Gempa Susulan NTT Capai 2.119 Kali, 70 Orang Meninggal dan 40 Ribu Mengungsi

Seorang warga memperhatikan bangunan yang ambruk akibat gempa bumi di Reo, Nusa Tenggara Timur, Senin, 17 Agustus 2026. (ap/firdia lisnawati)
Gempa juga memicu tsunami yang terdeteksi di 16 lokasi pada empat provinsi, yakni NTT, NTB, Sulawesi Selatan, dan Sulawesi Tenggara. Peringatan dini tsunami kemudian diakhiri BMKG pada Sabtu pukul 07.30 WIB.
Basarnas: Tidak Ada Lagi Warga dalam Pencarian
Di tengah penanganan bencana, Badan Nasional Pencarian dan Pertolongan (Basarnas) menyatakan tidak ada lagi laporan warga yang tercatat masih hilang atau dalam pencarian.
Direktur Operasi Basarnas Laksamana Pertama TNI Yudhi Bramantyo mengatakan operasi SAR kini tinggal melakukan penyisiran wilayah terdampak.

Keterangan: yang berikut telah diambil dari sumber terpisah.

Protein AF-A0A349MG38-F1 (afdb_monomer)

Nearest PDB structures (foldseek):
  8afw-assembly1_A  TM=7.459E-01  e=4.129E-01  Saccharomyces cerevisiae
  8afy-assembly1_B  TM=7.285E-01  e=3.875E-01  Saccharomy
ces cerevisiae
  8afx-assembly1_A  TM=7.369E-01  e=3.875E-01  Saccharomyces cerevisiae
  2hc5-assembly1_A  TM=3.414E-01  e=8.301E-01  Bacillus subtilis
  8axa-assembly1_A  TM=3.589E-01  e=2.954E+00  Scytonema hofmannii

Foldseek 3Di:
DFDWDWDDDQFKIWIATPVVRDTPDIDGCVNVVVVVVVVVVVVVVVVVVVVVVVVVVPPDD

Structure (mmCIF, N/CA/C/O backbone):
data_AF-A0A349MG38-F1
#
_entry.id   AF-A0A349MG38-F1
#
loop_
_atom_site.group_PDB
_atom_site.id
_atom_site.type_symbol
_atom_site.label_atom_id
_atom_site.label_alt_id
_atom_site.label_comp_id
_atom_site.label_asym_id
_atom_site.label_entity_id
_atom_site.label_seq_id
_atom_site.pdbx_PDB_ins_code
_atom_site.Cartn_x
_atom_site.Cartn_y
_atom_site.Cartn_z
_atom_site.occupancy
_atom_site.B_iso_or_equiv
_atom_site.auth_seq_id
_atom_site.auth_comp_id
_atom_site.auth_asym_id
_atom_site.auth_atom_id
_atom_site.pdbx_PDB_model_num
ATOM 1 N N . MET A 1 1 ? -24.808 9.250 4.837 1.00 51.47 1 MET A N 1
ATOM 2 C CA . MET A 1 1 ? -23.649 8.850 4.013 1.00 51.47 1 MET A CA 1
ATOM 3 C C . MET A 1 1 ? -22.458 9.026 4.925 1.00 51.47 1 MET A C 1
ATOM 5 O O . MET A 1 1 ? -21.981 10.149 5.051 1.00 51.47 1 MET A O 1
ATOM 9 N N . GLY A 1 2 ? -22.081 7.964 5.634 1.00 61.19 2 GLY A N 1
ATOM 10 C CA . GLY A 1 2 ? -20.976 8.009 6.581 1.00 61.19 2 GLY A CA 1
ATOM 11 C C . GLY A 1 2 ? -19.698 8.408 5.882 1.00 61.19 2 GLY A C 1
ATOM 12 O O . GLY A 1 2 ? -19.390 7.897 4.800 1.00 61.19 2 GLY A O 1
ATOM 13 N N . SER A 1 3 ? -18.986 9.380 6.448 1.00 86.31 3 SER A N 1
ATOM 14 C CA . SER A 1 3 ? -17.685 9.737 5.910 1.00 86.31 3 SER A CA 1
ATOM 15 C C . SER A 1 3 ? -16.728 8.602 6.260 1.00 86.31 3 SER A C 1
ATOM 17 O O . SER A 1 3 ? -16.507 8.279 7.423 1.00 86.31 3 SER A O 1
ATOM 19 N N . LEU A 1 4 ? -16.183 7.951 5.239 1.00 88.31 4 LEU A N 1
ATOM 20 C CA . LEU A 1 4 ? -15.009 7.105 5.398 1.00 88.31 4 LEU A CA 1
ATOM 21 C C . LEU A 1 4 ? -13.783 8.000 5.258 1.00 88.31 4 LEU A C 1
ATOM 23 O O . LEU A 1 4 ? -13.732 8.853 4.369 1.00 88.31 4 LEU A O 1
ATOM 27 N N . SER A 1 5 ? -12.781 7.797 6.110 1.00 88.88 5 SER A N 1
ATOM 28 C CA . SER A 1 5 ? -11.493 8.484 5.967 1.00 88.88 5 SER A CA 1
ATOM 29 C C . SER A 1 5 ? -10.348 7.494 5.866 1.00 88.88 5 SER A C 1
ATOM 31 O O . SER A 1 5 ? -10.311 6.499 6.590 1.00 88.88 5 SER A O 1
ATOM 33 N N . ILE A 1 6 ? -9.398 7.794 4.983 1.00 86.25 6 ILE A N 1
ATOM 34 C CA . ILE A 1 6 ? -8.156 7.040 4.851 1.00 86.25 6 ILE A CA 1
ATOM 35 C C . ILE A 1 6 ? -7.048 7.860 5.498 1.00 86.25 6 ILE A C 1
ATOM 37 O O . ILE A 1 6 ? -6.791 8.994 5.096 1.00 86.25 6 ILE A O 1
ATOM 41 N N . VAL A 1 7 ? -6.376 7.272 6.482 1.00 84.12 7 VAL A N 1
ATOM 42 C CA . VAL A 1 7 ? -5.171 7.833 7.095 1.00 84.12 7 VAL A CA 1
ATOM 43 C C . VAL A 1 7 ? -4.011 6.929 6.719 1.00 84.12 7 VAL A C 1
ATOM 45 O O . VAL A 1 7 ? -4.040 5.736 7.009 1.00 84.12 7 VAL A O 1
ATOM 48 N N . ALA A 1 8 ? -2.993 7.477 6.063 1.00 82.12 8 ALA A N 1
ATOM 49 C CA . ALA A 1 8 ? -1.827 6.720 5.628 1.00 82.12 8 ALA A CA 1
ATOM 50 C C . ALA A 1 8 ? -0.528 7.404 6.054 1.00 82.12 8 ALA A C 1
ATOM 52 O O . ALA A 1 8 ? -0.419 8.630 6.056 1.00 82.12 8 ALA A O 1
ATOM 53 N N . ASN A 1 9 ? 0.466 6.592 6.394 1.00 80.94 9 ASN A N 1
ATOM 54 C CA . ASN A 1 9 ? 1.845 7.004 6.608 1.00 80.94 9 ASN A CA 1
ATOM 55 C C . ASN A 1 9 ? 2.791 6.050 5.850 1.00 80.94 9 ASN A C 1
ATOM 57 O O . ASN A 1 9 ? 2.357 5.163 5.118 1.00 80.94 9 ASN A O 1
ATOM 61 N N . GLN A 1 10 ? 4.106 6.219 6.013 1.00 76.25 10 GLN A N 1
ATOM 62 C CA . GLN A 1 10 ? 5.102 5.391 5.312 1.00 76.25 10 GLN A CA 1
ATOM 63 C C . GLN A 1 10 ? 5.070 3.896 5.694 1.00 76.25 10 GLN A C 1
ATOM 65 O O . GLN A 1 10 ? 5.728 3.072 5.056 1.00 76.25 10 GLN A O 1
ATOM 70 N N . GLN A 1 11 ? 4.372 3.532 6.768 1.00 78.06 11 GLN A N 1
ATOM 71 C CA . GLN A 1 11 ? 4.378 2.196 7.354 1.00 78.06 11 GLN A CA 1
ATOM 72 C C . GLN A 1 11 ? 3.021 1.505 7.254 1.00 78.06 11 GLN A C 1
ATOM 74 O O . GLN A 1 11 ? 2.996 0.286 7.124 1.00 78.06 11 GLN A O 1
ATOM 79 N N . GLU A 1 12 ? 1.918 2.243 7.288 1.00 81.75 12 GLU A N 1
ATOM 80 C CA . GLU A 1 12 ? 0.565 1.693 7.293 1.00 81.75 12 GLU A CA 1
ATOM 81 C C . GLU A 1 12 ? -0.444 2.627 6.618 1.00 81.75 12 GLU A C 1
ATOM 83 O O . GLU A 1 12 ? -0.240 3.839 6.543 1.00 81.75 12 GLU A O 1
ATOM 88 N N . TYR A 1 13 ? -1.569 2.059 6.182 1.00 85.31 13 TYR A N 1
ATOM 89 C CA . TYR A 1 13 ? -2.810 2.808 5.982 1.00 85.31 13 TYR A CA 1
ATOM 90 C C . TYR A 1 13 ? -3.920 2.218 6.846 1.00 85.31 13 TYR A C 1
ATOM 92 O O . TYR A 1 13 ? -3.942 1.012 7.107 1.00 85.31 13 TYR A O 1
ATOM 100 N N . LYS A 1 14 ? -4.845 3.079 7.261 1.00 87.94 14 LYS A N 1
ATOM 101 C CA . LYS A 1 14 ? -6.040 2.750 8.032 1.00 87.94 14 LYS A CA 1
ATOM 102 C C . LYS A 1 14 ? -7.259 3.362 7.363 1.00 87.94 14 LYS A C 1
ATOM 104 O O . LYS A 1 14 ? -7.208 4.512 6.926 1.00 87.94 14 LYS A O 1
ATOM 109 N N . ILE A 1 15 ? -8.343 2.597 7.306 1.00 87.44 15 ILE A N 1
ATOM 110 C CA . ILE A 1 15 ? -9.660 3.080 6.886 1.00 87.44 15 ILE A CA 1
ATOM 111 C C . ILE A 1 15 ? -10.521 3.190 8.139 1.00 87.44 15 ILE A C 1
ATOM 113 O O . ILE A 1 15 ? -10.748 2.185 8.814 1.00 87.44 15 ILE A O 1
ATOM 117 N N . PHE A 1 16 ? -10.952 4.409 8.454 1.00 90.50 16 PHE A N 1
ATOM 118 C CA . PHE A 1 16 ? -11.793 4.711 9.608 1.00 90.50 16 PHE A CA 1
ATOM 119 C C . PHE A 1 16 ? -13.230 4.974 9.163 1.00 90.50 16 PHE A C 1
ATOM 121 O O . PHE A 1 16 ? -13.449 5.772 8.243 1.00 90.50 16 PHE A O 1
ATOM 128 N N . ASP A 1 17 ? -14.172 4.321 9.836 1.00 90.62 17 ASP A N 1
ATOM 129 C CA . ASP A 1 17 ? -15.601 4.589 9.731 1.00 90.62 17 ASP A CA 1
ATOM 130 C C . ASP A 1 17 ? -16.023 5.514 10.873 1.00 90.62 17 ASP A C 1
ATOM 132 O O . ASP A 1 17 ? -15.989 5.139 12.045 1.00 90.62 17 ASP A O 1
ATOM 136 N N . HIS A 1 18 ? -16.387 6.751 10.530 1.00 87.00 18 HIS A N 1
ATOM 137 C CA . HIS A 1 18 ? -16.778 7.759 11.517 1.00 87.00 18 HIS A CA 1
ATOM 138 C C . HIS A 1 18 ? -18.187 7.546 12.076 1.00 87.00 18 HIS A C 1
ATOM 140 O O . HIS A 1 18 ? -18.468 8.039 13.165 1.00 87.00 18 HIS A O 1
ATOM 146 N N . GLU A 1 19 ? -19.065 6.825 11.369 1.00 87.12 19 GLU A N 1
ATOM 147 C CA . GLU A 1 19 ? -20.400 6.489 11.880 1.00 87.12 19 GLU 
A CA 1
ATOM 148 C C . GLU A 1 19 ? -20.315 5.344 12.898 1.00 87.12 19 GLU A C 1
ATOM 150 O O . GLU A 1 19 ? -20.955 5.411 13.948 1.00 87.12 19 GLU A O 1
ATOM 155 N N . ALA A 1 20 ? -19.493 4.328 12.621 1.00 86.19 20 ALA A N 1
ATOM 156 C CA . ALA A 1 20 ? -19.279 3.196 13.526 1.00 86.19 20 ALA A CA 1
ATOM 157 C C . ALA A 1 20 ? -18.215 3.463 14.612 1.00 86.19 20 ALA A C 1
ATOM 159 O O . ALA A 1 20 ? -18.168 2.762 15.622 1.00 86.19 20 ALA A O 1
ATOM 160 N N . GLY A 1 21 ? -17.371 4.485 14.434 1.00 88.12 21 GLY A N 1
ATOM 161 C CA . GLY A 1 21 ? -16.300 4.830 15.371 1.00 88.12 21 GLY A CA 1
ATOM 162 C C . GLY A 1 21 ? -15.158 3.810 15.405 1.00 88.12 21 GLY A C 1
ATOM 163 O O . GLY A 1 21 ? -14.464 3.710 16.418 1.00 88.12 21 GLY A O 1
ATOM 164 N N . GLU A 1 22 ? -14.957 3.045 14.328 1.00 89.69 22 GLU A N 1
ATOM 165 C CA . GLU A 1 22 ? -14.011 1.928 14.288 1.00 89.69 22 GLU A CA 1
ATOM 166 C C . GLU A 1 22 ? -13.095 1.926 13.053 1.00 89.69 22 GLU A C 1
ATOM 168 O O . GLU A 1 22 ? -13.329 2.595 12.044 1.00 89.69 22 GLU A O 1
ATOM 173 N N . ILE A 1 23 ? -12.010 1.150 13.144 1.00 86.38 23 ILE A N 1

"Operasi yang kita lakukan hanya tinggal penyisiran karena berdasarkan laporan atau masukan data dari para korban tidak ada lagi saudara-saudara mereka, tetangga, rekan yang tercatat masih dalam pencarian," kata Yudhi dalam konferensi pers, Selasa (18/8/2026), seperti dikutip detikcom.
Berdasarkan pendataan Basarnas hingga Senin (17/8/2026) pukul 23.30 WIB, sebanyak 70 orang meninggal dan 132 orang mengalami luka-luka. Dari korban luka tersebut, 40 orang luka berat dan 92 lainnya luka ringan.

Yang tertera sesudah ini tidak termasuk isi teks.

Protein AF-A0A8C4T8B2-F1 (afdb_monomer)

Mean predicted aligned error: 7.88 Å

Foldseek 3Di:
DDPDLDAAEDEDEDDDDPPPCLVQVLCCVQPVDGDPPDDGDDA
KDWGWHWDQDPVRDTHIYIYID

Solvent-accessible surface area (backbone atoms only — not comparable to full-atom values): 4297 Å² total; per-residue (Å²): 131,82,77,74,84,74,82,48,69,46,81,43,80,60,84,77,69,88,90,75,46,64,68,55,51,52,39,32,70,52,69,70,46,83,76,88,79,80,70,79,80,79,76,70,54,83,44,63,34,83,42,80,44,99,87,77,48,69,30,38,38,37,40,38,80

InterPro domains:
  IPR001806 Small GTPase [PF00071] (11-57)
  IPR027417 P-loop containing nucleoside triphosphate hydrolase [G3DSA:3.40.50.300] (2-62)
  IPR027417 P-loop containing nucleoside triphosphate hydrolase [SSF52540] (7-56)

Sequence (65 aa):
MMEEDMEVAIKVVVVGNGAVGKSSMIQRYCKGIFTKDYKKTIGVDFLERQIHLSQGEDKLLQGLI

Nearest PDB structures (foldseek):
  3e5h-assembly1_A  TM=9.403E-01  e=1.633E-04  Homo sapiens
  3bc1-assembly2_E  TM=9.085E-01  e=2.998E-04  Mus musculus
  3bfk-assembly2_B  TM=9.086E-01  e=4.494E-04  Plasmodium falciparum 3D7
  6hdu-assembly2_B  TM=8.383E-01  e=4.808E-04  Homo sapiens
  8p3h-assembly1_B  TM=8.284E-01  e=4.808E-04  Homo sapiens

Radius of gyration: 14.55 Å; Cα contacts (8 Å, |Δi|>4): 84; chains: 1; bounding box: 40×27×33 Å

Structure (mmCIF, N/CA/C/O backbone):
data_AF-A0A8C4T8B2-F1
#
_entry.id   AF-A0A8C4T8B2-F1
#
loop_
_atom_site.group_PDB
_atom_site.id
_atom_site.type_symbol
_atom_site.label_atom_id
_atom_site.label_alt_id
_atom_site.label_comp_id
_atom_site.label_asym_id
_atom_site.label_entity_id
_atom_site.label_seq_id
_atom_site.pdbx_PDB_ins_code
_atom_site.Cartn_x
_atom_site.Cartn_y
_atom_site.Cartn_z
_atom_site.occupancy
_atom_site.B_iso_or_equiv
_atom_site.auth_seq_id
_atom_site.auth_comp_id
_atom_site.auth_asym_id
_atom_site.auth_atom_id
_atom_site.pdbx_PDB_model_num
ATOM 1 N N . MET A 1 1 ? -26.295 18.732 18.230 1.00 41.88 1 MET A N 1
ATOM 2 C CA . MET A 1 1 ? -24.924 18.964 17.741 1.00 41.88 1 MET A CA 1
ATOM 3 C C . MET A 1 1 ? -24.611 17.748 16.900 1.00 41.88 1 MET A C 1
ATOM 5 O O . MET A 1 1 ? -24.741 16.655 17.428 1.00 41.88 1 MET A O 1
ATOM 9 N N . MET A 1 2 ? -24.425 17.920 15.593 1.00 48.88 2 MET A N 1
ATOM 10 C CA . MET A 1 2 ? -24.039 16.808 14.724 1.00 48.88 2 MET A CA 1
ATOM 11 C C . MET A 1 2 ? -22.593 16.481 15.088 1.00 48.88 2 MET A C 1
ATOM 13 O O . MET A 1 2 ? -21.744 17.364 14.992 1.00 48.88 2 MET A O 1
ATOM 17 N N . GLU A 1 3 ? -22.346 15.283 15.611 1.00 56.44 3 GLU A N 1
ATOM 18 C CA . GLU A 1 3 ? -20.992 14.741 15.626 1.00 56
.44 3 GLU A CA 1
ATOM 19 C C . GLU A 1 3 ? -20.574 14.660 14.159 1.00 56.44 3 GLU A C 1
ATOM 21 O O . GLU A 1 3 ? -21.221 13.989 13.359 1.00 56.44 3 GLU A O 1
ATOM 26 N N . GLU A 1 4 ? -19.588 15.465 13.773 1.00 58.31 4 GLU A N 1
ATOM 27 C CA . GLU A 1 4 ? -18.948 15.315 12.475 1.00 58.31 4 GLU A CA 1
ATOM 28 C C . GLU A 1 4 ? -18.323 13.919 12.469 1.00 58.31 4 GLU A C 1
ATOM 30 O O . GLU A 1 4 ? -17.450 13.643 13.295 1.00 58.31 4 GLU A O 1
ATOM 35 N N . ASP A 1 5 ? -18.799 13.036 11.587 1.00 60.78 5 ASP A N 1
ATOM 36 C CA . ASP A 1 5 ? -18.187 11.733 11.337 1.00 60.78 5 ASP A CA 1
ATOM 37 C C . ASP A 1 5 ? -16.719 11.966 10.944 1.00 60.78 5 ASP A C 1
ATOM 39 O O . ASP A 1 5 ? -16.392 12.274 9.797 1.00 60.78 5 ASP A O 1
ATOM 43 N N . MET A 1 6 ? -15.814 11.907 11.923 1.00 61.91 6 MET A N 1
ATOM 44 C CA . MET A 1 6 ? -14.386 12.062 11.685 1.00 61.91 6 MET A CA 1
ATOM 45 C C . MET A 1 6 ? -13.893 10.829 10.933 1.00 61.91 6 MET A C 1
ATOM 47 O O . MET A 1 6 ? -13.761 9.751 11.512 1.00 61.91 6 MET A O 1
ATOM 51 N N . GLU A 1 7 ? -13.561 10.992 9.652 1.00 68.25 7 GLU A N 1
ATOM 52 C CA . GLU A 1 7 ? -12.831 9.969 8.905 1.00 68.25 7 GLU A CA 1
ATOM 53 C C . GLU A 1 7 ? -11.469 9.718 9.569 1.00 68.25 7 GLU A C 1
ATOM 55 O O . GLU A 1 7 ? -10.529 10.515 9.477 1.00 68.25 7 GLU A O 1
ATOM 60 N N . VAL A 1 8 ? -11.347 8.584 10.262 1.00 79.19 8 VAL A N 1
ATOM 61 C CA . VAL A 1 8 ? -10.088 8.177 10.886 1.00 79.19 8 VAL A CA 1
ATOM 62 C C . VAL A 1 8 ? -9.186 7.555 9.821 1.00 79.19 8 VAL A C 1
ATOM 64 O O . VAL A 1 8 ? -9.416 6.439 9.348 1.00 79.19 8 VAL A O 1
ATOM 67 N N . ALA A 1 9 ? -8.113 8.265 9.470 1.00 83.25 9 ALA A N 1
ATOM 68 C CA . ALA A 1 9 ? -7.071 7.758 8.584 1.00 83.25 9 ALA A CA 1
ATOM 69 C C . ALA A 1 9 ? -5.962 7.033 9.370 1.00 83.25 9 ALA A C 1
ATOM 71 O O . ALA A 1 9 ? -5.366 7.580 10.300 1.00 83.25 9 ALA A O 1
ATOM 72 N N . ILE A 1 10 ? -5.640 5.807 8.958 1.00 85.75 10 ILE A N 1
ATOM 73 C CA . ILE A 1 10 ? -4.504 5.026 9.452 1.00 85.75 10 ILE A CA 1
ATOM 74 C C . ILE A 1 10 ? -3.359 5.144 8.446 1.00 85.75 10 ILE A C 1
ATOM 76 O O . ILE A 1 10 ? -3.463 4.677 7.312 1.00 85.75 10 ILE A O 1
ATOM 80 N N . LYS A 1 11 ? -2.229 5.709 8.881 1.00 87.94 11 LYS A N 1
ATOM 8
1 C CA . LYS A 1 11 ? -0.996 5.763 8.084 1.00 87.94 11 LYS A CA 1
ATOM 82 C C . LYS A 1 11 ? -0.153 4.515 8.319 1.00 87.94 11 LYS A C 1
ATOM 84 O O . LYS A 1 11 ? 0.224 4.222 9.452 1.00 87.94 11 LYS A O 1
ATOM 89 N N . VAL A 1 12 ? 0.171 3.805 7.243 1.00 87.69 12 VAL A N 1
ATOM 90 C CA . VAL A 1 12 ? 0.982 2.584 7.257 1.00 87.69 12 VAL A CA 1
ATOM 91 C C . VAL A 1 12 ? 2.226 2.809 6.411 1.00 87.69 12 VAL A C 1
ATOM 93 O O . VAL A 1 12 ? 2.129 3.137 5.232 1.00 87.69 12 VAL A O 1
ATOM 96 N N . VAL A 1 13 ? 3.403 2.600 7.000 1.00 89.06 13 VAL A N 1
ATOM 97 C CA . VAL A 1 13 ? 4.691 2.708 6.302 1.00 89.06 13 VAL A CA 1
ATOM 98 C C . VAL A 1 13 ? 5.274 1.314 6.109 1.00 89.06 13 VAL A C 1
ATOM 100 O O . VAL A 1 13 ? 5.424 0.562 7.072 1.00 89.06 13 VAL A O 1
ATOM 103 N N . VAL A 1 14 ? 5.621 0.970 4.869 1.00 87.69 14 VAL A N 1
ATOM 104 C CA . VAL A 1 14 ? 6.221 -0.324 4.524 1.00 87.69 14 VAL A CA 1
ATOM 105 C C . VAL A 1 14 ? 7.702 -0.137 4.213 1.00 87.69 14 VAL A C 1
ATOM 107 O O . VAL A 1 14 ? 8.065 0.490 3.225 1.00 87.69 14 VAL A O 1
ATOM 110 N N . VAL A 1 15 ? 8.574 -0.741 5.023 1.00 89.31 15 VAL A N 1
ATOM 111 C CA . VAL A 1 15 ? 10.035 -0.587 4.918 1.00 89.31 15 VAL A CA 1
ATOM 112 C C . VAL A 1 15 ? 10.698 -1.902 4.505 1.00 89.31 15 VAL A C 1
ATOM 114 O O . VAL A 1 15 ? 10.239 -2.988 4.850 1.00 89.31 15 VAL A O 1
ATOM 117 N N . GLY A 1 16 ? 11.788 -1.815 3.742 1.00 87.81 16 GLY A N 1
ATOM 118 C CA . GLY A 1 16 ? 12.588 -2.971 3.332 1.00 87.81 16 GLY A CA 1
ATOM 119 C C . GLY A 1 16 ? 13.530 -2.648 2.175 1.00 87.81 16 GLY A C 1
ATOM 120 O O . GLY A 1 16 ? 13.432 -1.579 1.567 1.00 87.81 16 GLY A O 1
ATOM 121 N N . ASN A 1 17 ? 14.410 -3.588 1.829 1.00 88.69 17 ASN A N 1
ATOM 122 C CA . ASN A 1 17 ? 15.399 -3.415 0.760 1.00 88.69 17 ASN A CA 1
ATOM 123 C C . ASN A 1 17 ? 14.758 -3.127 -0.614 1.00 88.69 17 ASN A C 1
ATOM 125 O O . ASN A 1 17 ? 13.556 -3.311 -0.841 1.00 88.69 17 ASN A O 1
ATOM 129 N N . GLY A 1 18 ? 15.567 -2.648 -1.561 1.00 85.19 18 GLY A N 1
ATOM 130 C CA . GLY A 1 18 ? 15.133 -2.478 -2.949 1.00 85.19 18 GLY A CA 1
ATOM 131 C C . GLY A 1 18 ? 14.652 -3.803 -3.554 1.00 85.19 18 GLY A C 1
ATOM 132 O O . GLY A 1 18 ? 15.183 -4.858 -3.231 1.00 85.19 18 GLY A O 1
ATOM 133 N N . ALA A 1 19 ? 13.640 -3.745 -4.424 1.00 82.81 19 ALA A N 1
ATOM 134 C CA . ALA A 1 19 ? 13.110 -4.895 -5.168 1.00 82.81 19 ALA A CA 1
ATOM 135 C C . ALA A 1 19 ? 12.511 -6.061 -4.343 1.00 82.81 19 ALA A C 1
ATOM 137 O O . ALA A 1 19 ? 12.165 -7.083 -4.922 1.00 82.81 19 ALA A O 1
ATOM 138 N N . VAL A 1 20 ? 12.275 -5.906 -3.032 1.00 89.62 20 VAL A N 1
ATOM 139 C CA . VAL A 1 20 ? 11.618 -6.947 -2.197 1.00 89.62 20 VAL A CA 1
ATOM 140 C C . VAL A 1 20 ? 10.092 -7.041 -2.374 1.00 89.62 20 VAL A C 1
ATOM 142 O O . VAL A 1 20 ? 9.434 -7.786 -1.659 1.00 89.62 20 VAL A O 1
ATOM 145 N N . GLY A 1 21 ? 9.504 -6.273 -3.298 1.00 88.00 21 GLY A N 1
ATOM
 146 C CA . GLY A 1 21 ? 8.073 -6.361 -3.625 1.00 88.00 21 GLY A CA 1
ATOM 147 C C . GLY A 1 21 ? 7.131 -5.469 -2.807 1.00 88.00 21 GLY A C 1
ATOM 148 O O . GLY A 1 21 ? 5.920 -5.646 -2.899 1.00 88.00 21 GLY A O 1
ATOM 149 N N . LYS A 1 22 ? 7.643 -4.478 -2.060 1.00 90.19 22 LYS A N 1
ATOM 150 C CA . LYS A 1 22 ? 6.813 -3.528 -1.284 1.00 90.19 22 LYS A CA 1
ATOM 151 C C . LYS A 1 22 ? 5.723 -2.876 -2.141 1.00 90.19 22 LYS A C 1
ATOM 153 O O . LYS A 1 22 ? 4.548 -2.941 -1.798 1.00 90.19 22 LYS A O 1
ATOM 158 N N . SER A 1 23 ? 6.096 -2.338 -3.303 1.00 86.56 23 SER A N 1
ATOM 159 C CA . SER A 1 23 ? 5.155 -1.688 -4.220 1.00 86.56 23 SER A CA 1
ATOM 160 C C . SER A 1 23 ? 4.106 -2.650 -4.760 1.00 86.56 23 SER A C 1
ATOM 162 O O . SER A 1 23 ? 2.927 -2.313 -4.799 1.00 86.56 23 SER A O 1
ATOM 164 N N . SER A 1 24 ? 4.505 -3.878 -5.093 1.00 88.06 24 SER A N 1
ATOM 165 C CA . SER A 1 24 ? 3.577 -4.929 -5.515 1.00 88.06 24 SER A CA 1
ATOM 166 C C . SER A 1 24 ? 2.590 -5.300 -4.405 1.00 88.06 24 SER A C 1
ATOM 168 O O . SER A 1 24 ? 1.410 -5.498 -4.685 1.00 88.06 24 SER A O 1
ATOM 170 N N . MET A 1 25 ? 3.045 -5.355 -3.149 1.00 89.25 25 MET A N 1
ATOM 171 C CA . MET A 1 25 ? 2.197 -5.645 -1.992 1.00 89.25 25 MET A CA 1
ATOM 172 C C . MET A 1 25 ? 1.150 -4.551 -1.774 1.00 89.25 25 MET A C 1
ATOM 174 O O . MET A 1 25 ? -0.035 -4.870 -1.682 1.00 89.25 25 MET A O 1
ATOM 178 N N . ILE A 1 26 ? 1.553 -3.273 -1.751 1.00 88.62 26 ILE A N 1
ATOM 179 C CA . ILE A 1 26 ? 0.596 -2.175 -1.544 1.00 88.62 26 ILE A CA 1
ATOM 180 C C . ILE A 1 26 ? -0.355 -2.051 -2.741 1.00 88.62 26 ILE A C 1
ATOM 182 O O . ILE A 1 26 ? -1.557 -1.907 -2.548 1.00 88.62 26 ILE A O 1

Angka korban luka Basarnas berbeda dengan data BNPB dan Kementerian Kesehatan. BNPB sebelumnya menjelaskan perbedaan terjadi karena basis pendataan masing-masing lembaga berbeda.
Basarnas menghitung korban yang ditemukan dalam operasi pencarian dan pertolongan, sedangkan Kementerian Kesehatan mencatat masyarakat yang mendapatkan pelayanan di fasilitas kesehatan.